Automating System Tasks | Practical DevOps Examples

Discover how to save hours of manual work by automating routine system tasks. This comprehensive guide provides ready-to-use Bash scripts with detailed explanations, practical examples, and best practices for implementing automation in your DevOps workflow.

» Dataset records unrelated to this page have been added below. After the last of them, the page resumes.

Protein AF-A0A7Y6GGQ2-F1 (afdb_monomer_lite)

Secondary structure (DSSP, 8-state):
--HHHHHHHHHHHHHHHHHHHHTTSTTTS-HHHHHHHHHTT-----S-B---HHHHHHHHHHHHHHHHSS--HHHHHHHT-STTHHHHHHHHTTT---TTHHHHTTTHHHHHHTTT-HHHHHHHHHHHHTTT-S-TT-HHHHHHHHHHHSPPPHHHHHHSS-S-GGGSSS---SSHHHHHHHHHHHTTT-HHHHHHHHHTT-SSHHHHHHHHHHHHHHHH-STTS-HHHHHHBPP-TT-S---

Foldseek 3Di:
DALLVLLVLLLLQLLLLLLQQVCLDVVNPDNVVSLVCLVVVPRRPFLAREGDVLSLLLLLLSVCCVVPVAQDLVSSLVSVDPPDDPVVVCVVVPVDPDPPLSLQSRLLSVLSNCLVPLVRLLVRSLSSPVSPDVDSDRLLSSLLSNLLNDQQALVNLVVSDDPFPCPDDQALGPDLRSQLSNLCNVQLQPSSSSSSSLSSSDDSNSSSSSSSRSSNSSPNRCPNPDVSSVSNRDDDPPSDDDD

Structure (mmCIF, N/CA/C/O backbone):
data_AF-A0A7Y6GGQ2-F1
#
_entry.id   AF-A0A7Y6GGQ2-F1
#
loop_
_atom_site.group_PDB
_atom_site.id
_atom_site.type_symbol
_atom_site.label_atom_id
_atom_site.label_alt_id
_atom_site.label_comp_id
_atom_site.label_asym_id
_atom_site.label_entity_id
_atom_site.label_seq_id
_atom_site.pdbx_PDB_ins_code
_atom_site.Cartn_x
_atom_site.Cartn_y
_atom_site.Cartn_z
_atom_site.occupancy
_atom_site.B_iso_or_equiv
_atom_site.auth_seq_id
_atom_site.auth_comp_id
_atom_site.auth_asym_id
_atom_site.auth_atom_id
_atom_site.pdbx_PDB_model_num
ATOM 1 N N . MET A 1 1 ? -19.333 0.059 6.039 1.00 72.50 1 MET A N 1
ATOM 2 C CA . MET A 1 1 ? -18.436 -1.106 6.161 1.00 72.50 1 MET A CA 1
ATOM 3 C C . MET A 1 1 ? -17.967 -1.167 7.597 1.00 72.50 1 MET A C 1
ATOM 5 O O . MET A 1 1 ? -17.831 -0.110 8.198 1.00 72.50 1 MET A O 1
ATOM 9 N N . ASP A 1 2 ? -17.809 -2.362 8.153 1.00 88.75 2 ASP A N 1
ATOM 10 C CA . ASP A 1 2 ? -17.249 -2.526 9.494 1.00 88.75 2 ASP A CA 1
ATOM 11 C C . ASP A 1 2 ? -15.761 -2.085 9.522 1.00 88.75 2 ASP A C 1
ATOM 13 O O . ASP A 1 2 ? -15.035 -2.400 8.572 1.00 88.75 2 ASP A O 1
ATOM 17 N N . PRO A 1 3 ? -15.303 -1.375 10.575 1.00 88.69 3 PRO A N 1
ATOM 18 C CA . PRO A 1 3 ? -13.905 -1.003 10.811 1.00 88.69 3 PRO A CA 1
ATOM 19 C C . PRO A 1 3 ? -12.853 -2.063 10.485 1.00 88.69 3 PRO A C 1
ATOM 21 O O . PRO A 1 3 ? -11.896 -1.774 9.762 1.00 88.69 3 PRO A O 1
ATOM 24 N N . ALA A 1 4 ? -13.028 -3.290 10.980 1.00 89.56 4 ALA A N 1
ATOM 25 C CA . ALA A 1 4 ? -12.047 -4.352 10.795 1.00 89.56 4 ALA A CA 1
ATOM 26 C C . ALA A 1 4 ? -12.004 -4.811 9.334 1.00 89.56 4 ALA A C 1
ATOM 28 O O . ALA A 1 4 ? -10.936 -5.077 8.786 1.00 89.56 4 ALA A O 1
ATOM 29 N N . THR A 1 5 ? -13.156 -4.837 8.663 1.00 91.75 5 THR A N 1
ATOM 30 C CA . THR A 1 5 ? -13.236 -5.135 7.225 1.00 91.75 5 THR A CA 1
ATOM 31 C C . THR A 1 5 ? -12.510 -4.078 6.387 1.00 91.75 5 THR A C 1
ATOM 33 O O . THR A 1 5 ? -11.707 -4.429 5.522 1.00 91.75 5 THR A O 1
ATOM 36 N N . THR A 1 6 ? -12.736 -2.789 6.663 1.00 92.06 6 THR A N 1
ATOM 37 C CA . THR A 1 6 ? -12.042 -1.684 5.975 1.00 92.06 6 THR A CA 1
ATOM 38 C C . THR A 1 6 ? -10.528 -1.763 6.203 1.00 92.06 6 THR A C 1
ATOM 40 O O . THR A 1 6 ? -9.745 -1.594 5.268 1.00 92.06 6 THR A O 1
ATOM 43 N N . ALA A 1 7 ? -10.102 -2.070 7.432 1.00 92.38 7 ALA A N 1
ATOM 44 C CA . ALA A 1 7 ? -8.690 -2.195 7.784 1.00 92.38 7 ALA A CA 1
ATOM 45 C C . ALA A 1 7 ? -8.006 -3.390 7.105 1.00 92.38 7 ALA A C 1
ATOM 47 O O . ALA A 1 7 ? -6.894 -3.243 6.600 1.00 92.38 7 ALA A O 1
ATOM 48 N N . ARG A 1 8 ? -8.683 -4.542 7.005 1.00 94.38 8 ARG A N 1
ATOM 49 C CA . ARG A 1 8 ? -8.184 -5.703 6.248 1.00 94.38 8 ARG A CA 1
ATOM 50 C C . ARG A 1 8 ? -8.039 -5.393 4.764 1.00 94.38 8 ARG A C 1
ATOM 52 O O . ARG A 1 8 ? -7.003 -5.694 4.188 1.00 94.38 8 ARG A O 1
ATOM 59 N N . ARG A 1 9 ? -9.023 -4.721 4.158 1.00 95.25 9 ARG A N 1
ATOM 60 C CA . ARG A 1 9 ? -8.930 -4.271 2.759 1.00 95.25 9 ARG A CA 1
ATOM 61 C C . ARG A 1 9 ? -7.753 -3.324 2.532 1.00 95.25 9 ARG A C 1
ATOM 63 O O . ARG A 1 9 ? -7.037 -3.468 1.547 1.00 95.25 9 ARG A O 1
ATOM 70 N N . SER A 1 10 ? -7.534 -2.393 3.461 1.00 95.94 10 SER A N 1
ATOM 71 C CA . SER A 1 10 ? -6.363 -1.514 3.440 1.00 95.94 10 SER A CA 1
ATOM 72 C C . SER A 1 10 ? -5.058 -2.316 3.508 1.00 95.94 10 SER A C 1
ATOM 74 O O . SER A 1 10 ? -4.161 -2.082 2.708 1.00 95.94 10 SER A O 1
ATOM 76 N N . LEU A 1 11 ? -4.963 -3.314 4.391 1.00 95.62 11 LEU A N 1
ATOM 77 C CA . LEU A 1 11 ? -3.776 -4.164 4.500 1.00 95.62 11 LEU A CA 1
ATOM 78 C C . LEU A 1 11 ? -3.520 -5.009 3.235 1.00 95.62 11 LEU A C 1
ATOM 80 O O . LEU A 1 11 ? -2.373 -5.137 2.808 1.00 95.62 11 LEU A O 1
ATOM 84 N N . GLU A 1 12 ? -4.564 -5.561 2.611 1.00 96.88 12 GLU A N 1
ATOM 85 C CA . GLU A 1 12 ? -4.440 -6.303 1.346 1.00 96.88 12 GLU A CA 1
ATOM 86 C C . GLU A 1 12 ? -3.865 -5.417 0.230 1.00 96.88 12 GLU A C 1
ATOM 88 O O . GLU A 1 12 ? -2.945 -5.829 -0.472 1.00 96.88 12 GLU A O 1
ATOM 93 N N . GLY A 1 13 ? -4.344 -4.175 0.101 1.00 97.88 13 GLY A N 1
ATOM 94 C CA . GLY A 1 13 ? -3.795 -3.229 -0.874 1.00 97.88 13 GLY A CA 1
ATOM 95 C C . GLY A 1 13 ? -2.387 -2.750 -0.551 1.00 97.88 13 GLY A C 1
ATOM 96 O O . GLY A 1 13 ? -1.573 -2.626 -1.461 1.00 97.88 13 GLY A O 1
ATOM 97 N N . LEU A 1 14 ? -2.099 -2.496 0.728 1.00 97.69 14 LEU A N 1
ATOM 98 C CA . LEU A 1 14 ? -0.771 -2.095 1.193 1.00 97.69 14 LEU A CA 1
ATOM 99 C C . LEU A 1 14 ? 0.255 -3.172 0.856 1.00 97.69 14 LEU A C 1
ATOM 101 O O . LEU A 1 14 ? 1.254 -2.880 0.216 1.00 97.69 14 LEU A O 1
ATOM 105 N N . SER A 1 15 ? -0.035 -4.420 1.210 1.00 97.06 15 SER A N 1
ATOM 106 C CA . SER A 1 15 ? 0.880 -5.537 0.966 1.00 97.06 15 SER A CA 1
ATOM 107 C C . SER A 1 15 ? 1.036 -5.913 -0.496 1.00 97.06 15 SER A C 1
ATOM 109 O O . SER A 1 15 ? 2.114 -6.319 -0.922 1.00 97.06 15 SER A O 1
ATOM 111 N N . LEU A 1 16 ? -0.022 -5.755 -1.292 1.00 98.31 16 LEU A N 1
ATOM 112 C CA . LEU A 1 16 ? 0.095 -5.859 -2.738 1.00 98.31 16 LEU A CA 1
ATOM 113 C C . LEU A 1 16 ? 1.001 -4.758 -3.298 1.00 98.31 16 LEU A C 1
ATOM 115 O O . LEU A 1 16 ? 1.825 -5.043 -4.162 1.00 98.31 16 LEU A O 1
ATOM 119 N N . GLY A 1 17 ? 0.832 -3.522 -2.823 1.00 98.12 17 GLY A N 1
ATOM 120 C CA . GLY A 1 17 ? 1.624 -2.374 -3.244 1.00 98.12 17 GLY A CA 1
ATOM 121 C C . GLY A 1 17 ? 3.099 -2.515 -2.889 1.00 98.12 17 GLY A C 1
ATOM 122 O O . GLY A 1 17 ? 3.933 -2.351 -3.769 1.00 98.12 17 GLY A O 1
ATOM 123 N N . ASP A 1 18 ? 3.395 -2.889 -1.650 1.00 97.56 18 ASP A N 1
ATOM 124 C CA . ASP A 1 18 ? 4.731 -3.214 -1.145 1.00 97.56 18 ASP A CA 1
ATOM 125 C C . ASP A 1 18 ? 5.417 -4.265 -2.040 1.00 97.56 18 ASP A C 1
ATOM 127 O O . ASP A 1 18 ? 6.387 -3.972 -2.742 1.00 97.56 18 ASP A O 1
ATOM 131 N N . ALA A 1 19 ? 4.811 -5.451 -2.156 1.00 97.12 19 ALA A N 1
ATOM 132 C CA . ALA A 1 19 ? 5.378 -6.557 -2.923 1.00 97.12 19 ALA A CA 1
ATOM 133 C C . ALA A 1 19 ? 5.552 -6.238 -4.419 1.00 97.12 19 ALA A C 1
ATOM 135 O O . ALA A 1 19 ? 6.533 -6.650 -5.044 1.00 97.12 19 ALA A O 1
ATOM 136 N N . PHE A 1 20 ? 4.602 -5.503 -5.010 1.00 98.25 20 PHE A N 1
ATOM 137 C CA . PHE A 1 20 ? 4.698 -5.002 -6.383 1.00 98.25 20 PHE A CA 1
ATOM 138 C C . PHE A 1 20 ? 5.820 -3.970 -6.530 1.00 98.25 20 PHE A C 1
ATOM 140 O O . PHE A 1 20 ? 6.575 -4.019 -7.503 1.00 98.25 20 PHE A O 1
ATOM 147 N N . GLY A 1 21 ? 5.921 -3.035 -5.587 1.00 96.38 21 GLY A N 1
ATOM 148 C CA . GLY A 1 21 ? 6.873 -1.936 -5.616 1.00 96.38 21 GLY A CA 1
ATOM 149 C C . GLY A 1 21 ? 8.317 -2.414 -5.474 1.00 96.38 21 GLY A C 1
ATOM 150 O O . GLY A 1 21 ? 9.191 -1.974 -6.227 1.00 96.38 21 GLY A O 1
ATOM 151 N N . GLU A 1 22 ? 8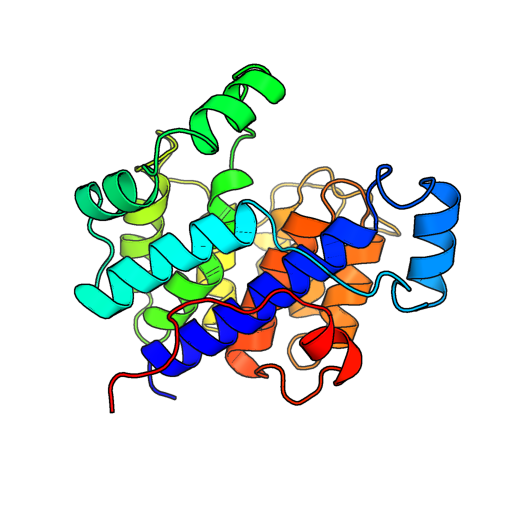.544 -3.416 -4.621 1.00 95.06 22 GLU A N 1
ATOM 152 C CA . GLU A 1 22 ? 9.852 -4.042 -4.414 1.00 95.06 22 GLU A CA 1
ATOM 153 C C . GLU A 1 22 ? 10.432 -4.602 -5.728 1.00 95.06 22 GLU A C 1
ATOM 155 O O . GLU A 1 22 ? 11.642 -4.565 -5.967 1.00 95.06 22 GLU A O 1
ATOM 160 N N . ARG A 1 23 ? 9.574 -5.053 -6.660 1.00 96.62 23 ARG A N 1
ATOM 161 C CA . ARG A 1 23 ? 10.013 -5.620 -7.950 1.00 96.62 23 ARG A CA 1
ATOM 162 C C . ARG A 1 23 ? 10.783 -4.630 -8.822 1.00 96.62 23 ARG A C 1
ATOM 164 O O . ARG A 1 23 ? 11.447 -5.058 -9.771 1.00 96.62 23 ARG A O 1
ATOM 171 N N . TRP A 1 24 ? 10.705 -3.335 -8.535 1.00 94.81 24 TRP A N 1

Why Automation Matters for DevOps

Automation is the cornerstone of modern DevOps. It transforms repetitive, error-prone manual tasks into reliable, consistent processes. Benefits include:

Time Savings: Reclaim hours spent on routine maintenance
Error Reduction: Eliminate human mistakes in repetitive tasks
Consistency: Ensure identical execution every time
Documentation: Scripts serve as living documentation
Scalability: Manage more systems with the same effort

💾

Backup Automation

Automate file, database, and configuration backups with retention policies and logging

📊

System Monitoring

Monitor disk space, services, logs, and performance metrics with automated alerts

🧹

Cleanup Tasks

Automate log rotation, temp file cleanup, and resource reclamation

🚀

Deployment Automation

Streamline code deployments, service restarts, and configuration updates

1. Backup Automation

Regular backups are critical for disaster recovery. Automated backups ensure consistency and reliability. A good backup strategy includes:

Regular scheduling (daily, weekly, monthly)
Retention policies (keep backups for specific periods)
Verification (ensure backups are usable)
Logging (track backup success/failure)
Off-site storage (protect against local failures)

File System Backup Script

This script backs up important directories, compresses them, and manages retention:

#!/bin/bash

# Configuration Section

BACKUP_DIR="/backups"

SOURCE_DIRS=("/etc" "/home" "/var/www")

# Backup Creation

tar -czf "$BACKUP_DIR/$BACKUP_NAME" "${SOURCE_DIRS[@]}"

# Retention Management

find "$BACKUP_DIR" -name "backup-*.tar.gz" -mtime +7 -delete

#!/bin/bash
# backup-files.sh - Comprehensive file backup automation

# ================= CONFIGURATION =================
BACKUP_DIR="/backups"
SOURCE_DIRS=("/etc" "/home" "/var/www")  # Directories to backup
BACKUP_NAME="backup-$(date +%Y%m%d_%H%M%S).tar.gz"
LOG_FILE="/var/log/backup.log"
RETENTION_DAYS=7  # Keep backups for 7 days

# ================= VALIDATION =================
# Check if backup directory exists and is writable
if [ ! -d "$BACKUP_DIR" ]; then
    mkdir -p "$BACKUP_DIR" || {
        echo "ERROR: Cannot create backup directory $BACKUP_DIR"
        exit 1
    }
fi

if [ ! -w "$BACKUP_DIR" ]; then
    echo "ERROR: Backup directory $BACKUP_DIR is not writable"
    exit 1
fi

# ================= BACKUP CREATION =================
echo "[$(date '+%Y-%m-%d %H:%M:%S')] Starting backup..." | tee -a "$LOG_FILE"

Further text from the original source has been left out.